== TRY IT ==
Each line of the listing that contains "HAMP" should be found and copied.

(MATERIALS PROVIDED)

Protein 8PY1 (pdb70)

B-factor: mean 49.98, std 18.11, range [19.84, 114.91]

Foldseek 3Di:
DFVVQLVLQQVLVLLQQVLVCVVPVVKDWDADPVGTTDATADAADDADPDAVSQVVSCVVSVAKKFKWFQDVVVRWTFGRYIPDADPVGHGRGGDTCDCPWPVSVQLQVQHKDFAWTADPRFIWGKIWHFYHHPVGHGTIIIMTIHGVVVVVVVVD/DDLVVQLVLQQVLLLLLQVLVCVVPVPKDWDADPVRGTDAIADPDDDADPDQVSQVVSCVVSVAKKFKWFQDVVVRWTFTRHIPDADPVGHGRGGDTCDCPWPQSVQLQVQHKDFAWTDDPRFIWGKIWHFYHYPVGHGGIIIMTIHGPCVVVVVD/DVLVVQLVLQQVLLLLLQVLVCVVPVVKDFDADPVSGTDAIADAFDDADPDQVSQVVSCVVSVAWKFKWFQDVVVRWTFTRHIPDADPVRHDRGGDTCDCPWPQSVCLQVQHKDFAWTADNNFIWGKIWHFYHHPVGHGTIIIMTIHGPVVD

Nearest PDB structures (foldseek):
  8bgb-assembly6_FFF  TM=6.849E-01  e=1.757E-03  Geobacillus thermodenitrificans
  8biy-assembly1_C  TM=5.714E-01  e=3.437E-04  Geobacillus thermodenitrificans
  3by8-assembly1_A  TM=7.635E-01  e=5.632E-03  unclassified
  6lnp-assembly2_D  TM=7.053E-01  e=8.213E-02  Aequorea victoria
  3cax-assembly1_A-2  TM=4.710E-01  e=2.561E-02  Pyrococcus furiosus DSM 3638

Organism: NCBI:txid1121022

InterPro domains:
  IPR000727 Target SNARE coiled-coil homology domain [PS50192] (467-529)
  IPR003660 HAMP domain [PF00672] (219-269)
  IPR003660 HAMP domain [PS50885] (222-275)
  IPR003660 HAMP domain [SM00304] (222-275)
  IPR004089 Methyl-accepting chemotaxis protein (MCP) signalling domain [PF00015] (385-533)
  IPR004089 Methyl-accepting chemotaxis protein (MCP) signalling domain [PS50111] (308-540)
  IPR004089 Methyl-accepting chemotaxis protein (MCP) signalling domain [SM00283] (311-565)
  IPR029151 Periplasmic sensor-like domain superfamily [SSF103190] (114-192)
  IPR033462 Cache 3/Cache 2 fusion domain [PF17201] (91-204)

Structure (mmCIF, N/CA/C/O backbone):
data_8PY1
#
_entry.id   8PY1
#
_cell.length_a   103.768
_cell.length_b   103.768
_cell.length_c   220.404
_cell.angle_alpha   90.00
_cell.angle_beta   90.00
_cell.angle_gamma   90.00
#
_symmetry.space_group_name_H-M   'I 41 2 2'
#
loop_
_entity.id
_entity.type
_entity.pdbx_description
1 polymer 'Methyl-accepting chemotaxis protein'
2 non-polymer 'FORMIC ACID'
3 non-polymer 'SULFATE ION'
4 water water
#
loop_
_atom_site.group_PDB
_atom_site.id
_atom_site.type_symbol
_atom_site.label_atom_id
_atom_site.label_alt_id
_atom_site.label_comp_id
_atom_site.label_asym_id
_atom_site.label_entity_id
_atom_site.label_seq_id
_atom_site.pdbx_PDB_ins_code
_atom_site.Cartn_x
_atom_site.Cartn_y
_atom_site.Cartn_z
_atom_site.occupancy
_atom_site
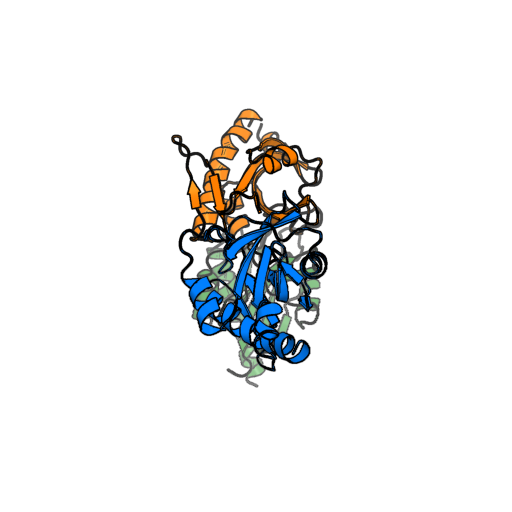.B_iso_or_equiv
_atom_site.auth_seq_id
_atom_site.auth_comp_id
_atom_site.auth_asym_id
_atom_site.auth_atom_id
_atom_site.pdbx_PDB_model_num
ATOM 1 N N . THR A 1 28 ? -3.497 1.548 -7.060 1.00 45.16 40 THR A N 1
ATOM 2 C CA . THR A 1 28 ? -3.915 0.242 -7.558 1.00 53.65 40 THR A CA 1
ATOM 3 C C . THR A 1 28 ? -5.403 0.229 -7.888 1.00 50.70 40 THR A C 1
ATOM 4 O O . THR A 1 28 ? -6.131 1.161 -7.546 1.00 47.00 40 THR A O 1
ATOM 8 N N . ALA A 1 29 ? -5.848 -0.838 -8.555 1.00 46.19 41 ALA A N 1
ATOM 9 C CA . ALA A 1 29 ? -7.247 -0.929 -8.959 1.00 49.11 41 ALA A CA 1
ATOM 10 C C . ALA A 1 29 ? -8.168 -1.014 -7.748 1.00 46.01 41 ALA A C 1
ATOM 11 O O . ALA A 1 29 ? -9.112 -0.227 -7.620 1.00 41.22 41 ALA A O 1
ATOM 13 N N . SER A 1 30 ? -7.903 -1.962 -6.843 1.00 44.21 42 SER A N 1
ATOM 14 C CA . SER A 1 30 ? -8.750 -2.117 -5.664 1.00 47.57 42 SER A CA 1
ATOM 15 C C . SER A 1 30 ? -8.771 -0.845 -4.824 1.00 43.60 42 SER A C 1
ATOM 16 O O . SER A 1 30 ? -9.817 -0.469 -4.281 1.00 42.31 42 SER A O 1
ATOM 19 N N . THR A 1 31 ? -7.629 -0.165 -4.714 1.00 43.10 43 THR A N 1
ATOM 20 C CA . THR A 1 31 ? -7.567 1.063 -3.927 1.00 42.65 43 THR A CA 1
ATOM 21 C C . THR A 1 31 ? -8.411 2.165 -4.557 1.00 44.67 43 THR A C 1
ATOM 22 O O . THR A 1 31 ? -9.163 2.860 -3.863 1.00 37.40 43 THR A O 1
ATOM 26 N N . ALA A 1 32 ? -8.301 2.336 -5.877 1.00 38.42 44 ALA A N 1
ATOM 27 C CA . ALA A 1 32 ? -9.057 3.384 -6.556 1.00 40.80 44 ALA A CA 1
ATOM 28 C C . ALA A 1 32 ? -10.555 3.106 -6.514 1.00 37.92 44 ALA A C 1
ATOM 29 O O . ALA A 1 32 ? -11.357 4.031 -6.335 1.00 37.87 44 ALA A O 1
ATOM 31 N N . LEU A 1 33 ? -10.954 1.842 -6.681 1.00 36.26 45 LEU A N 1
ATOM 32 C CA . LEU A 1 33 ? -12.375 1.511 -6.643 1.00 35.81 45 LEU A CA 1
ATOM 33 C C . LEU A 1 33 ? -12.951 1.706 -5.246 1.00 37.43 45 LEU A C 1
ATOM 34 O O . LEU A 1 33 ? -14.074 2.204 -5.097 1.00 35.65 45 LEU A O 1
ATOM 39 N N . LYS A 1 34 ? -12.201 1.318 -4.212 1.00 37.35 46 LYS A N 1
ATOM 40 C CA . LYS A 1 34 ? -12.652 1.551 -2.843 1.00 38.65 46 LYS A CA 1
ATOM 41 C C . LYS A 1 34 ? -12.818 3.040 -2.563 1.00 35.66 46 LYS A C 1
ATOM 42 O O . LYS A 1 34 ? -13.708 3.442 -1.806 1.00 35.19 46 LYS A O 1
ATOM 48 N N . TYR A 1 35 ? -11.975 3.874 -3.177 1.00 34.68 47 TYR A N 1
ATOM 49 C CA . TYR A 1 35 ? -12.067 5.316 -2.974 1.00 32.96 47 TYR A CA 1
ATOM 50 C C . TYR A 1 35 ? -13.352 5.898 -3.549 1.00 31.34 47 TYR A C 1
ATOM 51 O O . TYR A 1 35 ? -13.832 6.931 -3.067 1.00 33.27 47 TYR A O 1
ATOM 60 N N . GLN A 1 36 ? -13.922 5.259 -4.576 1.00 31.27 48 GLN A N 1
ATOM 61 C CA . GLN A 1 36 ? -15.071 5.838 -5.266 1.00 29.79 48 GLN A CA 1
ATOM 62 C C . GLN A 1 36 ? -16.271 6.010 -4.341 1.00 30.14 48 GLN A C 1
ATOM 63 O O . GLN A 1 36 ? -17.123 6.871 -4.589 1.00 29.86 48 GLN A O 1
ATOM 69 N N . HIS A 1 37 ? -16.361 5.204 -3.280 1.00 32.99 49 HIS A N 1
ATOM 70 C CA . HIS A 1 37 ? -17.423 5.401 -2.299 1.00 31.20 49 HIS A CA 1
ATOM 71 C C . HIS A 1 37 ? -17.303 6.766 -1.632 1.00 34.33 49 HIS A C 1
ATOM 72 O O . HIS A 1 37 ? -18.313 7.435 -1.383 1.00 29.96 49 HIS A O 1
ATOM 79 N N . SER A 1 38 ? -16.073 7.197 -1.342 1.00 30.30 50 SER A N 1
ATOM 80 C CA . SER A 1 38 ? -15.872 8.515 -0.750 1.00 31.86 50 SER A CA 1
ATOM 81 C C . SER A 1 38 ? -16.225 9.622 -1.734 1.00 31.40 50 SER A C 1
ATOM 82 O O . SER A 1 38 ? -16.840 10.626 -1.354 1.00 30.42 50 SER A O 1
ATOM 85 N N . ALA A 1 39 ? -15.847 9.456 -3.005 1.00 27.06 51 ALA A N 1
ATOM 86 C CA . ALA A 1 39 ? -16.150 10.470 -4.010 1.00 30.68 51 ALA A CA 1
ATOM 87 C C . ALA A 1 39 ? -17.652 10.619 -4.212 1.00 29.01 51 ALA A C 1
ATOM 88 O O . ALA A 1 39 ? -18.150 11.730 -4.432 1.00 23.89 51 ALA A O 1
ATOM 90 N N . LEU A 1 40 ? -18.392 9.509 -4.145 1.00 27.91 52 LEU A N 1
ATOM 91 C CA . LEU A 1 40 ? -19.843 9.582 -4.275 1.00 25.56 52 LEU A CA 1
ATOM 92 C C . LEU A 1 40 ? -20.463 10.345 -3.111 1.00 28.77 52 LEU A C 1
ATOM 93 O O . LEU A 1 40 ? -21.466 11.048 -3.283 1.00 24.94 52 LEU A O 1
ATOM 98 N N . ARG A 1 41 ? -19.880 10.219 -1.915 1.00 26.49 53 ARG A N 1
ATOM 99 C CA . ARG A 1 41 ? -20.356 10.996 -0.776 1.00 26.65 53 ARG A CA 1
ATOM 100 C C . ARG A 1 41 ? -20.156 12.487 -1.018 1.00 26.49 53 ARG A C 1
ATOM 101 O O . ARG A 1 41 ? -21.038 13.302 -0.721 1.00 25.05 53 ARG A O 1
ATOM 109 N N . VAL A 1 42 ? -18.997 12.860 -1.565 1.00 24.70 54 VAL A N 1
ATOM 110 C CA . VAL A 1 42 ? -18.750 14.255 -1.924 1.00 24.22 54 VAL A CA 1
ATOM 111 C C . VAL A 1 42 ? -19.778 14.728 -2.944 1.00 24.28 54 VAL A C 1
ATOM 112 O O . VAL A 1 42 ? -20.401 15.785 -2.783 1.00 22.08 54 VAL A O 1
ATOM 116 N N . ALA A 1 43 ? -19.975 13.943 -4.006 1.00 22.46 55 ALA A N 1
ATOM 117 C CA . ALA A 1 43 ? -20.875 14.352 -5.079 1.00 21.67 55 ALA A CA 1
ATOM 118 C C . ALA A 1 43 ? -22.317 14.444 -4.597 1.00 24.27 55 ALA A C 1
ATOM 119 O O . ALA A 1 43 ? -23.035 15.386 -4.951 1.00 22.59 55 ALA A O 1
ATOM 121 N N . SER A 1 44 ? -22.760 13.477 -3.790 1.00 23.11 56 SER A N 1
ATOM 122 C CA . SER A 1 44 ? -24.156 13.461 -3.361 1.00 23.62 56 SER A CA 1
ATOM 123 C C . SER A 1 44 ? -24.456 14.593 -2.386 1.00 28.49 56 SER A C 1
ATOM 124 O O . SER A 1 44 ? -25.512 15.230 -2.475 1.00 23.62 56 SER A O 1
ATOM 127 N N . ALA A 1 45 ? -23.542 14.859 -1.449 1.00 24.64 57 ALA A N 1
ATOM 128 C CA . ALA A 1 45 ? -23.778 15.922 -0.477 1.00 26.98 57 ALA A CA 1
ATOM 129 C C . ALA A 1 45 ? -23.735 17.297 -1.135 1.00 28.92 57 ALA A C 1
ATOM 130 O O . ALA A 1 45 ? -24.524 18.182 -0.784 1.00 23.99 57 ALA A O 1
ATOM 132 N N . THR A 1 46 ? -22.821 17.495 -2.089 1.00 22.94 58 THR A N 1
ATOM 133 C CA . THR A 1 46 ? -22.752 18.774 -2.791 1.00 22.77 58 THR A CA 1
ATOM 134 C C . THR A 1 46 ? -23.971 18.980 -3.679 1.00 23.09 58 THR A C 1
ATOM 135 O O . THR A 1 46 ? -24.511 20.090 -3.755 1.00 25.72 58 THR A O 1
ATOM 139 N N . LEU A 1 47 ? -24.410 17.921 -4.367 1.00 26.03 59 LEU A N 1
ATOM 140 C CA . LEU A 1 47 ? -25.632 17.997 -5.162 1.00 32.12 59 LEU A CA 1
ATOM 141 C C . LEU A 1 47 ? -26.817 18.431 -4.310 1.00 26.30 59 LEU A C 1
ATOM 142 O O . LEU A 1 47 ? -27.620 19.274 -4.731 1.00 29.77 59 LEU A O 1
ATOM 147 N N . HIS A 1 48 ? -26.941 17.868 -3.107 1.00 26.97 60 HIS A N 1
ATOM 148 C CA . HIS A 1 48 ? -28.065 18.199 -2.238 1.00 24.72 60 HIS A CA 1
ATOM 149 C C . HIS A 1 48 ? -28.004 19.646 -1.764 1.00 27.47 60 HIS A C 1
ATOM 150 O O . HIS A 1 48 ? -29.050 20.282 -1.587 1.00 27.02 60 HIS A O 1
ATOM 157 N N . ARG A 1 49 ? -26.800 20.185 -1.561 1.00 24.62 61 ARG A N 1
ATOM 158 C CA . ARG A 1 49 ? -26.681 21.578 -1.144 1.00 23.33 61 ARG A CA 1
ATOM 159 C C . ARG A 1 49 ? -27.000 22.527 -2.294 1.00 33.66 61 ARG A C 1
ATOM 160 O O . ARG A 1 49 ? -27.599 23.588 -2.082 1.00 26.83 61 ARG A O 1
ATOM 168 N N . GLN A 1 50 ? -26.610 22.162 -3.518 1.00 26.93 62 GLN A N 1
ATOM 169 C CA . GLN A 1 50 ? -26.945 22.984 -4.678 1.00 32.49 62 GLN A CA 1
ATOM 170 C C . GLN A 1 50 ? -28.432 22.910 -5.000 1.00 29.88 62 GLN A C 1
ATOM 171 O O . GLN A 1 50 ? -29.041 23.916 -5.381 1.00 33.75 62 GLN A O 1
ATOM 177 N N . PHE A 1 51 ? -29.031 21.726 -4.864 1.00 28.65 63 PHE A N 1
ATOM 178 C CA . PHE A 1 51 ? -30.451 21.506 -5.136 1.00 32.43 63 PHE A CA 1
ATOM 179 C C . PHE A 1 51 ? -31.109 20.984 -3.865 1.00 36.91 63 PHE A C 1
ATOM 180 O O . PHE A 1 51 ? -31.199 19.763 -3.658 1.00 37.01 63 PHE A O 1
ATOM 188 N N . PRO A 1 52 ? -31.582 21.872 -2.986 1.00 35.84 64 PRO A N 1
ATOM 189 C CA . PRO A 1 52 ? -32.151 21.414 -1.707 1.00 35.53 64 PRO A CA 1
ATOM 190 C C . PRO A 1 52 ? -33.396 20.557 -1.857 1.00 38.55 64 PRO A C 1
ATOM 191 O O . PRO A 1 52 ? -33.725 19.805 -0.930 1.00 40.01 64 PRO A O 1
ATOM 195 N N . ASP A 1 53 ? -34.101 20.641 -2.985 1.00 41.55 65 ASP A N 1
ATOM 196 C CA . ASP A 1 53 ? -35.285 19.815 -3.185 1.00 44.29 65 ASP A CA 1
ATOM 197 C C . ASP A 1 53 ? -34.952 18.351 -3.437 1.00 42.83 65 ASP A C 1
ATOM 198 O O . ASP A 1 53 ? -35.874 17.533 -3.528 1.00 41.56 65 ASP A O 1
ATOM 203 N N . THR A 1 54 ? -33.674 18.002 -3.549 1.00 42.31 66 THR A N 1
ATOM 204 C CA . THR A 1 54 ? -33.282 16.613 -3.699 1.00 36.24 66 THR A CA 1
ATOM 205 C C . THR A 1 54 ? -33.330 15.900 -2.349 1.00 42.97 66 THR A C 1
ATOM 206 O O . THR A 1 54 ? -33.583 16.501 -1.301 1.00 42.93 66 THR A O 1
ATOM 210 N N . SER A 1 55 ? -33.081 14.594 -2.385 1.00 35.64 67 SER A N 1
ATOM 211 C CA . SER A 1 55 ? -33.025 13.781 -1.179 1.00 33.88 67 SER A CA 1
ATOM 212 C C . SER A 1 55 ? -31.901 12.770 -1.317 1.00 38.59 67 SER A C 1
ATOM 213 O O . SER A 1 55 ? -31.782 12.107 -2.352 1.00 32.36 67 SER A O 1
ATOM 216 N N . VAL A 1 56 ? -31.077 12.661 -0.279 1.00 34.25 68 VAL A N 1
ATOM 217 C CA . VAL A 1 56 ? -30.012 11.668 -0.211 1.00 36.55 68 VAL A CA 1
ATOM 218 C C . VAL A 1 56 ? -30.265 10.797 1.009 1.00 38.24 68 VAL A C 1
ATOM 219 O O . VAL A 1 56 ? -30.274 11.294 2.143 1.00 35.96 68 VAL A O 1
ATOM 223 N N . GLU A 1 57 ? -30.476 9.507 0.779 1.00 37.27 69 GLU A N 1
ATOM 224 C CA . GLU A 1 57 ? -30.586 8.528 1.849 1.00 38.98 69 GLU A CA 1
ATOM 225 C C . GLU A 1 57 ? -29.215 7.910 2.083 1.00 41.72 69 GLU A C 1
ATOM 226 O O . GLU A 1 57 ? -28.552 7.482 1.132 1.00 37.89 69 GLU A O 1
ATOM 232 N N . TRP A 1 58 ? -28.787 7.884 3.339 1.00 37.19 70 TRP A N 1
ATOM 233 C CA . TRP A 1 58 ? -27.464 7.403 3.707 1.00 36.81 70 TRP A CA 1
ATOM 234 C C . TRP A 1 58 ? -27.576 6.072 4.438 1.00 38.86 70 TRP A C 1
ATOM 235 O O . TRP A 1 58 ? -28.464 5.884 5.275 1.00 40.66 70 TRP A O 1
ATOM 246 N N . ALA A 1 59 ? -26.674 5.152 4.109 1.00 38.42 71 ALA A N 1
ATOM 247 C CA . ALA A 1 59 ? -26.617 3.870 4.785 1.00 40.83 71 ALA A CA 1
ATOM 248 C C . ALA A 1 59 ? -26.109 4.057 6.214 1.00 47.81 71 ALA A C 1
ATOM 249 O O . ALA A 1 59 ? -25.511 5.085 6.538 1.00 48.61 71 ALA A O 1
ATOM 251 N N . PRO A 1 60 ? -26.347 3.078 7.096 1.00 44.55 72 PRO A N 1
ATOM 252 C CA . PRO A 1 60 ? -25.854 3.216 8.478 1.00 48.27 72 PRO A CA 1
ATOM 253 C C . PRO A 1 60 ? -24.352 3.423 8.578 1.00 48.20 72 PRO A C 1
ATOM 254 O O . PRO A 1 60 ? -23.888 4.043 9.542 1.00 50.29 72 PRO A O 1
ATOM 258 N N . ASP A 1 61 ? -23.579 2.933 7.612 1.00 55.18 73 ASP A N 1
ATOM 259 C CA . ASP A 1 61 ? -22.129 3.068 7.633 1.00 54.43 73 ASP A CA 1
ATOM 260 C C . ASP A 1 61 ? -21.642 4.369 7.004 1.00 54.10 73 ASP A C 1
ATOM 261 O O . ASP A 1 61 ? -20.436 4.522 6.785 1.00 57.02 73 ASP A O 1
ATOM 266 N N . GLY A 1 62 ? -22.544 5.303 6.704 1.00 44.42 74 GLY A N 1
ATOM 267 C CA . GLY A 1 62 ? -22.163 6.602 6.194 1.00 40.86 74 GLY A CA 1
ATOM 268 C C . GLY A 1 62 ? -22.099 6.721 4.686 1.00 40.71 74 GLY A C 1
ATOM 269 O O . GLY A 1 62 ? -21.979 7.843 4.177 1.00 37.17 74 GLY A O 1
ATOM 270 N N . ASN A 1 63 ? -22.169 5.612 3.957 1.00 39.94 75 ASN A N 1
ATOM 271 C CA . ASN A 1 63 ? -22.128 5.671 2.505 1.00 36.55 75 ASN A CA 1
ATOM 272 C C . ASN A 1 63 ? -23.494 6.049 1.941 1.00 35.53 75 ASN A C 1
ATOM 273 O O . ASN A 1 63 ? -24.526 5.947 2.610 1.00 40.02 75 ASN A O 1
ATOM 278 N N . VAL A 1 64 ? -23.485 6.493 0.686 1.00 37.95 76 VAL A N 1
ATOM 279 C CA . VAL A 1 64 ? -24.720 6.883 0.020 1.00 32.57 76 VAL A CA 1
ATOM 280 C C . VAL A 1 64 ? -25.533 5.637 -0.300 1.00 32.36 76 VAL A C 1
ATOM 281 O O . VAL A 1 64 ? -24.999 4.632 -0.787 1.00 31.27 76 VAL A O 1
ATOM 285 N N . GLN A 1 65 ? -26.831 5.692 -0.009 1.00 33.01 77 GLN A N 1
ATOM 286 C CA . GLN A 1 65 ? -27.752 4.595 -0.273 1.00 33.96 77 GLN A CA 1
ATOM 287 C C . GLN A 1 65 ? -28.652 4.858 -1.471 1.00 42.96 77 GLN A C 1
ATOM 288 O O . GLN A 1 65 ? -28.868 3.957 -2.289 1.00 37.18 77 GLN A O 1
ATOM 294 N N . LYS A 1 66 ? -29.170 6.077 -1.601 1.00 39.80 78 LYS A N 1
ATOM 295 C CA . LYS A 1 66 ? -30.114 6.401 -2.660 1.00 32.23 78 LYS A CA 1
ATOM 296 C C . LYS A 1 66 ? -30.122 7.908 -2.869 1.00 31.13 78 LYS A C 1
ATOM 297 O O . LYS A 1 66 ? -30.119 8.674 -1.902 1.00 39.03 78 LYS A O 1
ATOM 303 N N . VAL A 1 67 ? -30.126 8.323 -4.134 1.00 39.52 79 VAL A N 1
ATOM 304 C CA . VAL A 1 67 ? -30.219 9.727 -4.515 1.00 32.43 79 VAL A CA 1
ATOM 305 C C . VAL A 1 67 ? -31.545 9.934 -5.232 1.00 35.76 79 VAL A C 1
ATOM 306 O O . VAL A 1 67 ? -31.859 9.217 -6.190 1.00 26.25 79 VAL A O 1
ATOM 310 N N . VAL A 1 68 ? -32.324 10.907 -4.767 1.00 37.11 80 VAL A N 1
ATOM 311 C CA . VAL A 1 68 ? -33.654 11.177 -5.301 1.00 31.87 80 VAL A CA 1
ATOM 312 C C . VAL A 1 68 ? -33.660 12.584 -5.878 1.00 37.59 80 VAL A C 1
ATOM 313 O O . VAL A 1 68 ? -33.459 13.562 -5.148 1.00 39.08 80 VAL A O 1
ATOM 317 N N . MET A 1 69 ? -33.890 12.683 -7.185 1.00 42.32 81 MET A N 1
ATOM 318 C CA . MET A 1 69 ? -34.011 13.975 -7.855 1.00 42.80 81 MET A CA 1
ATOM 319 C C . MET A 1 69 ? -35.037 13.811 -8.966 1.00 45.64 81 MET A C 1
ATOM 320 O O . MET A 1 69 ? -34.820 13.035 -9.903 1.00 43.00 81 MET A O 1
ATOM 325 N N . ASP A 1 70 ? -36.150 14.539 -8.856 1.00 44.63 82 ASP A N 1
ATOM 326 C CA . ASP A 1 70 ? -37.284 14.317 -9.748 1.00 46.24 82 ASP A CA 1
ATOM 327 C C . ASP A 1 70 ? -36.915 14.599 -11.200 1.00 48.42 82 ASP A C 1
ATOM 328 O O . ASP A 1 70 ? -37.201 13.792 -12.093 1.00 50.23 82 ASP A O 1
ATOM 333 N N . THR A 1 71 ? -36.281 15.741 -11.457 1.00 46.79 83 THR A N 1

(End MATERIALS PROVIDED)

== TASK RESPONSE ==
  IPR003660 HAMP domain [PF00672] (219-269)
  IPR003660 HAMP domain [PS50885] (222-275)
  IPR003660 HAMP domain [SM00304] (222-275)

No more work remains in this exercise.